The data →
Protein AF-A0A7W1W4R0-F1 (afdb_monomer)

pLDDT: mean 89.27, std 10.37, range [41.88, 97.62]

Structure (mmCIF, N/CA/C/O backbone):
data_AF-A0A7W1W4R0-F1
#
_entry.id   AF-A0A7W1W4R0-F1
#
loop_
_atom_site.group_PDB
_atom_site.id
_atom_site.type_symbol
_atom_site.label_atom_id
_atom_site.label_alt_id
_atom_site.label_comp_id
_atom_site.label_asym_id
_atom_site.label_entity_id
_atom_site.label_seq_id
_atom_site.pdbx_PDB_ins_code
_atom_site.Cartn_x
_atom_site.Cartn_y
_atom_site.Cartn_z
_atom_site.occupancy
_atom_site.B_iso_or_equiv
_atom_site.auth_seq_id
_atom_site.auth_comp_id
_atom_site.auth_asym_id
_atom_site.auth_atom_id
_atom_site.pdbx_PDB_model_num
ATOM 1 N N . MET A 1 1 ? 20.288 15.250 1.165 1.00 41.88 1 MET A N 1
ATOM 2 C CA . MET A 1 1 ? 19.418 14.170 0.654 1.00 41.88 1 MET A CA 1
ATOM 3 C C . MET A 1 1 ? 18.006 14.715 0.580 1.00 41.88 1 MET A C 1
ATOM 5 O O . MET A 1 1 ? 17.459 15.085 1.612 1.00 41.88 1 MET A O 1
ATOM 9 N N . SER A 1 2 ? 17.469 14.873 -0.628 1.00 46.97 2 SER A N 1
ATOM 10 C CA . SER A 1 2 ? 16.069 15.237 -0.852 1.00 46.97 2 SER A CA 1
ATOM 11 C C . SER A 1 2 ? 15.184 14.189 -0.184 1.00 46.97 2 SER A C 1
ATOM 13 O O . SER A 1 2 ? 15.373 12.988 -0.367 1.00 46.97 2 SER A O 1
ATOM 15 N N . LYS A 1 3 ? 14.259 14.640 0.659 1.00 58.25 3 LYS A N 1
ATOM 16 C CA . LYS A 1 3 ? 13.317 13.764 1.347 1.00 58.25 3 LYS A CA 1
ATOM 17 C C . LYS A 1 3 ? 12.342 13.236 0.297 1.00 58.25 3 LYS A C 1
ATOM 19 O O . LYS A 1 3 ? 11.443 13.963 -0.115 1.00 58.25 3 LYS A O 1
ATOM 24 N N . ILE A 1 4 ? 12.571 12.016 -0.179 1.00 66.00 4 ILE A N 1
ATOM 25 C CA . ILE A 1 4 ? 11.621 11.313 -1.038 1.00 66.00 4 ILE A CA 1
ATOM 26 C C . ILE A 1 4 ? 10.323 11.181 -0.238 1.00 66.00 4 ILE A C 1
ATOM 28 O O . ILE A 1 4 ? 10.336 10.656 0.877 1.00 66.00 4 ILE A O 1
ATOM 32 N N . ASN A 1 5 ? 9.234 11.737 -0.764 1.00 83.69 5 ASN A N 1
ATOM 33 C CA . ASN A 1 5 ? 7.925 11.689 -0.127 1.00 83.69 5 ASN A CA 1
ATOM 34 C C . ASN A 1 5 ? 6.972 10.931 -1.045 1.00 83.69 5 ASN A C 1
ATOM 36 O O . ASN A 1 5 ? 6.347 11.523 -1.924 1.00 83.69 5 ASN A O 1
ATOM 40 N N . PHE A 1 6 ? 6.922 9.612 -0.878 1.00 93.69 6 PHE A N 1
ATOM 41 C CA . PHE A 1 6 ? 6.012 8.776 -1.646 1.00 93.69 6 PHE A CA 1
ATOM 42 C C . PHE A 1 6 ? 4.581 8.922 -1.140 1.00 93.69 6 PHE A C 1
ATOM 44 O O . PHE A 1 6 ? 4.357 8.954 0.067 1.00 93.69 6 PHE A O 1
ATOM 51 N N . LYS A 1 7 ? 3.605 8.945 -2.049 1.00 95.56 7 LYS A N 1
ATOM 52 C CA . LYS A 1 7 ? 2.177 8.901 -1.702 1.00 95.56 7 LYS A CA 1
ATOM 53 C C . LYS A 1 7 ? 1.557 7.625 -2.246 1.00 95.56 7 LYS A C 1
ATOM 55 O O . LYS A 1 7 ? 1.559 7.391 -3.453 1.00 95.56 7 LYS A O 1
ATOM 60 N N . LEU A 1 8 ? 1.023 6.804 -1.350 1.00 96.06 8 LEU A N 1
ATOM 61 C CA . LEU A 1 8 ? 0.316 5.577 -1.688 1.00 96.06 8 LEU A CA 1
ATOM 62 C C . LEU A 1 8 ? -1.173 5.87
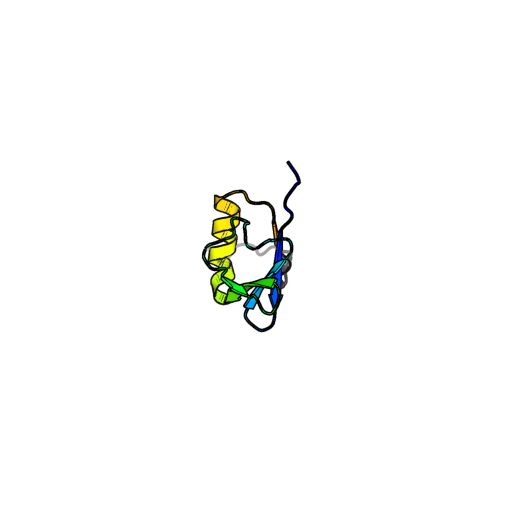9 -1.850 1.00 96.06 8 LEU A C 1
ATOM 64 O O . LEU A 1 8 ? -1.827 6.265 -0.884 1.00 96.06 8 LEU A O 1
ATOM 68 N N . LYS A 1 9 ? -1.722 5.661 -3.045 1.00 96.38 9 LYS A N 1
ATOM 69 C CA . LYS A 1 9 ? -3.135 5.906 -3.369 1.00 96.38 9 LYS A CA 1
ATOM 70 C C . LYS A 1 9 ? -3.830 4.642 -3.843 1.00 96.38 9 LYS A C 1
ATOM 72 O O . LYS A 1 9 ? -3.197 3.751 -4.393 1.00 96.38 9 LYS A O 1
ATOM 77 N N . PHE A 1 10 ? -5.144 4.576 -3.653 1.00 95.50 10 PHE A N 1
ATOM 78 C CA . PHE A 1 10 ? -5.995 3.539 -4.239 1.00 95.50 10 PHE A CA 1
ATOM 79 C C . PHE A 1 10 ? -6.725 4.088 -5.468 1.00 95.50 10 PHE A C 1
ATOM 81 O O . PHE A 1 10 ? -7.394 5.118 -5.375 1.00 95.50 10 PHE A O 1
ATOM 88 N N . GLU A 1 11 ? -6.657 3.365 -6.584 1.00 95.12 11 GLU A N 1
ATOM 89 C CA . GLU A 1 11 ? -7.353 3.680 -7.831 1.00 95.12 11 GLU A CA 1
ATOM 90 C C . GLU A 1 11 ? -7.885 2.391 -8.473 1.00 95.12 11 GLU A C 1
ATOM 92 O O . GLU A 1 11 ? -7.114 1.505 -8.842 1.00 95.12 11 GLU A O 1
ATOM 97 N N . SER A 1 12 ? -9.209 2.279 -8.616 1.00 92.69 12 SER A N 1
ATOM 98 C CA . SER A 1 12 ? -9.879 1.235 -9.416 1.00 92.69 12 SER A CA 1
ATOM 99 C C . SER A 1 12 ? -9.410 -0.210 -9.156 1.00 92.69 12 SER A C 1
ATOM 101 O O . SER A 1 12 ? -9.256 -0.996 -10.085 1.00 92.69 12 SER A O 1
ATOM 103 N N . GLY A 1 13 ? -9.164 -0.579 -7.891 1.00 93.94 13 GLY A N 1
ATOM 104 C CA . GLY A 1 13 ? -8.698 -1.927 -7.516 1.00 93.94 13 GLY A CA 1
ATOM 105 C C . GLY A 1 13 ? -7.175 -2.113 -7.544 1.00 93.94 13 GLY A C 1
ATOM 106 O O . GLY A 1 13 ? -6.674 -3.202 -7.255 1.00 93.94 13 GLY A O 1
ATOM 107 N N . THR A 1 14 ? -6.434 -1.046 -7.829 1.00 96.50 14 THR A N 1
ATOM 108 C CA . THR A 1 14 ? -4.971 -0.993 -7.790 1.00 96.50 14 THR A CA 1
ATOM 109 C C . THR A 1 14 ? -4.485 0.041 -6.779 1.00 96.50 14 THR A C 1
ATOM 111 O O . THR A 1 14 ? -5.229 0.922 -6.351 1.00 96.50 14 THR A O 1
ATOM 114 N N . LEU A 1 15 ? -3.234 -0.100 -6.365 1.00 97.06 15 LEU A N 1
ATOM 115 C CA . LEU A 1 15 ? -2.481 0.887 -5.616 1.00 97.06 15 LEU A CA 1
ATOM 116 C C . LEU A 1 15 ? -1.535 1.596 -6.568 1.00 97.06 15 LEU A C 1
ATOM 118 O O . LEU A 1 15 ? -0.904 0.940 -7.394 1.00 97.06 15 LEU A O 1
ATOM 122 N N . ILE A 1 16 ? -1.428 2.906 -6.412 1.00 97.19 16 ILE A N 1
ATOM 123 C CA . ILE A 1 16 ? -0.539 3.775 -7.172 1.00 97.19 16 ILE A CA 1
ATOM 124 C C . ILE A 1 16 ? 0.460 4.387 -6.205 1.00 97.19 16 ILE A C 1
ATOM 126 O O . ILE A 1 16 ? 0.080 4.802 -5.108 1.00 97.19 16 ILE A O 1
ATOM 130 N N . LEU A 1 17 ? 1.723 4.443 -6.616 1.00 96.12 17 LEU A N 1
ATOM 131 C CA . LEU A 1 17 ? 2.760 5.167 -5.895 1.00 96.12 17 LEU A CA 1
ATOM 132 C C . LEU A 1 17 ? 3.114 6.449 -6.650 1.00 96.12 17 LEU A C 1
ATOM 134 O O . LEU A 1 17 ? 3.753 6.406 -7.700 1.00 96.12 17 LEU A O 1
ATOM 138 N N . GLU A 1 18 ? 2.687 7.589 -6.118 1.00 94.44 18 GLU A N 1
ATOM 139 C CA . GLU A 1 18 ? 3.074 8.904 -6.629 1.00 94.44 18 GLU A CA 1
ATOM 140 C C . GLU A 1 18 ? 4.377 9.384 -5.983 1.00 94.44 18 GLU A C 1
ATOM 142 O O . GLU A 1 18 ? 4.684 9.060 -4.832 1.00 94.44 18 GLU A O 1
ATOM 147 N N . GLY A 1 19 ? 5.133 10.195 -6.726 1.00 91.25 19 GLY A N 1
ATOM 148 C CA . GLY A 1 19 ? 6.421 10.736 -6.282 1.00 91.25 19 GLY A CA 1
ATOM 149 C C . GLY A 1 19 ? 7.602 9.775 -6.451 1.00 91.25 19 GLY A C 1
ATOM 150 O O . GLY A 1 19 ? 8.714 10.142 -6.084 1.00 91.25 19 GLY A O 1
ATOM 151 N N . ALA A 1 20 ? 7.365 8.584 -7.007 1.00 92.31 20 ALA A N 1
ATOM 152 C CA . ALA A 1 20 ? 8.396 7.632 -7.401 1.00 92.31 20 ALA A CA 1
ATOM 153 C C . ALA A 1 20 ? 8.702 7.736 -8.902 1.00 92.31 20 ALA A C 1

Prompt → An exact copy is required of each line from the one containing "ATOM 106 O O" through the last line of the material, and of no other line.

Answer below →
ATOM 106 O O . GLY A 1 13 ? -6.674 -3.202 -7.255 1.00 93.94 13 GLY A O 1
ATOM 107 N N . THR A 1 14 ? -6.434 -1.046 -7.829 1.00 96.50 14 THR A N 1
ATOM 108 C CA . THR A 1 14 ? -4.971 -0.993 -7.790 1.00 96.50 14 THR A CA 1
ATOM 109 C C . THR A 1 14 ? -4.485 0.041 -6.779 1.00 96.50 14 THR A C 1
ATOM 111 O O . THR A 1 14 ? -5.229 0.922 -6.351 1.00 96.50 14 THR A O 1
ATOM 114 N N . LEU A 1 15 ? -3.234 -0.100 -6.365 1.00 97.06 15 LEU A N 1
ATOM 115 C CA . LEU A 1 15 ? -2.481 0.887 -5.616 1.00 97.06 15 LEU A CA 1
ATOM 116 C C . LEU A 1 15 ? -1.535 1.596 -6.568 1.00 97.06 15 LEU A C 1
ATOM 118 O O . LEU A 1 15 ? -0.904 0.940 -7.394 1.00 97.06 15 LEU A O 1
ATOM 122 N N . ILE A 1 16 ? -1.428 2.906 -6.412 1.00 97.19 16 ILE A N 1
ATOM 123 C CA . ILE A 1 16 ? -0.539 3.775 -7.172 1.00 97.19 16 ILE A CA 1
ATOM 124 C C . ILE A 1 16 ? 0.460 4.387 -6.205 1.00 97.19 16 ILE A C 1
ATOM 126 O O . ILE A 1 16 ? 0.080 4.802 -5.108 1.00 97.19 16 ILE A O 1
ATOM 130 N N . LEU A 1 17 ? 1.723 4.443 -6.616 1.00 96.12 17 LEU A N 1
ATOM 131 C CA . LEU A 1 17 ? 2.760 5.167 -5.895 1.00 96.12 17 LEU A CA 1
ATOM 132 C C . LEU A 1 17 ? 3.114 6.449 -6.650 1.00 96.12 17 LEU A C 1
ATOM 134 O O . LEU A 1 17 ? 3.753 6.406 -7.700 1.00 96.12 17 LEU A O 1
ATOM 138 N N . GLU A 1 18 ? 2.687 7.589 -6.118 1.00 94.44 18 GLU A N 1
ATOM 139 C CA . GLU A 1 18 ? 3.074 8.904 -6.629 1.00 94.44 18 GLU A CA 1
ATOM 140 C C . GLU A 1 18 ? 4.377 9.384 -5.983 1.00 94.44 18 GLU A C 1
ATOM 142 O O . GLU A 1 18 ? 4.684 9.060 -4.832 1.00 94.44 18 GLU A O 1
ATOM 147 N N . GLY A 1 19 ? 5.133 10.195 -6.726 1.00 91.25 19 GLY A N 1
ATOM 148 C CA . GLY A 1 19 ? 6.421 10.736 -6.282 1.00 91.25 19 GLY A CA 1
ATOM 149 C C . GLY A 1 19 ? 7.602 9.775 -6.451 1.00 91.25 19 GLY A C 1
ATOM 150 O O . GLY A 1 19 ? 8.714 10.142 -6.084 1.00 91.25 19 GLY A O 1
ATOM 151 N N . ALA A 1 20 ? 7.365 8.584 -7.007 1.00 92.31 20 ALA A N 1
ATOM 152 C CA . ALA A 1 20 ? 8.396 7.632 -7.401 1.00 92.31 20 ALA A CA 1
ATOM 153 C C . ALA A 1 20 ? 8.702 7.736 -8.902 1.00 92.31 20 ALA A C 1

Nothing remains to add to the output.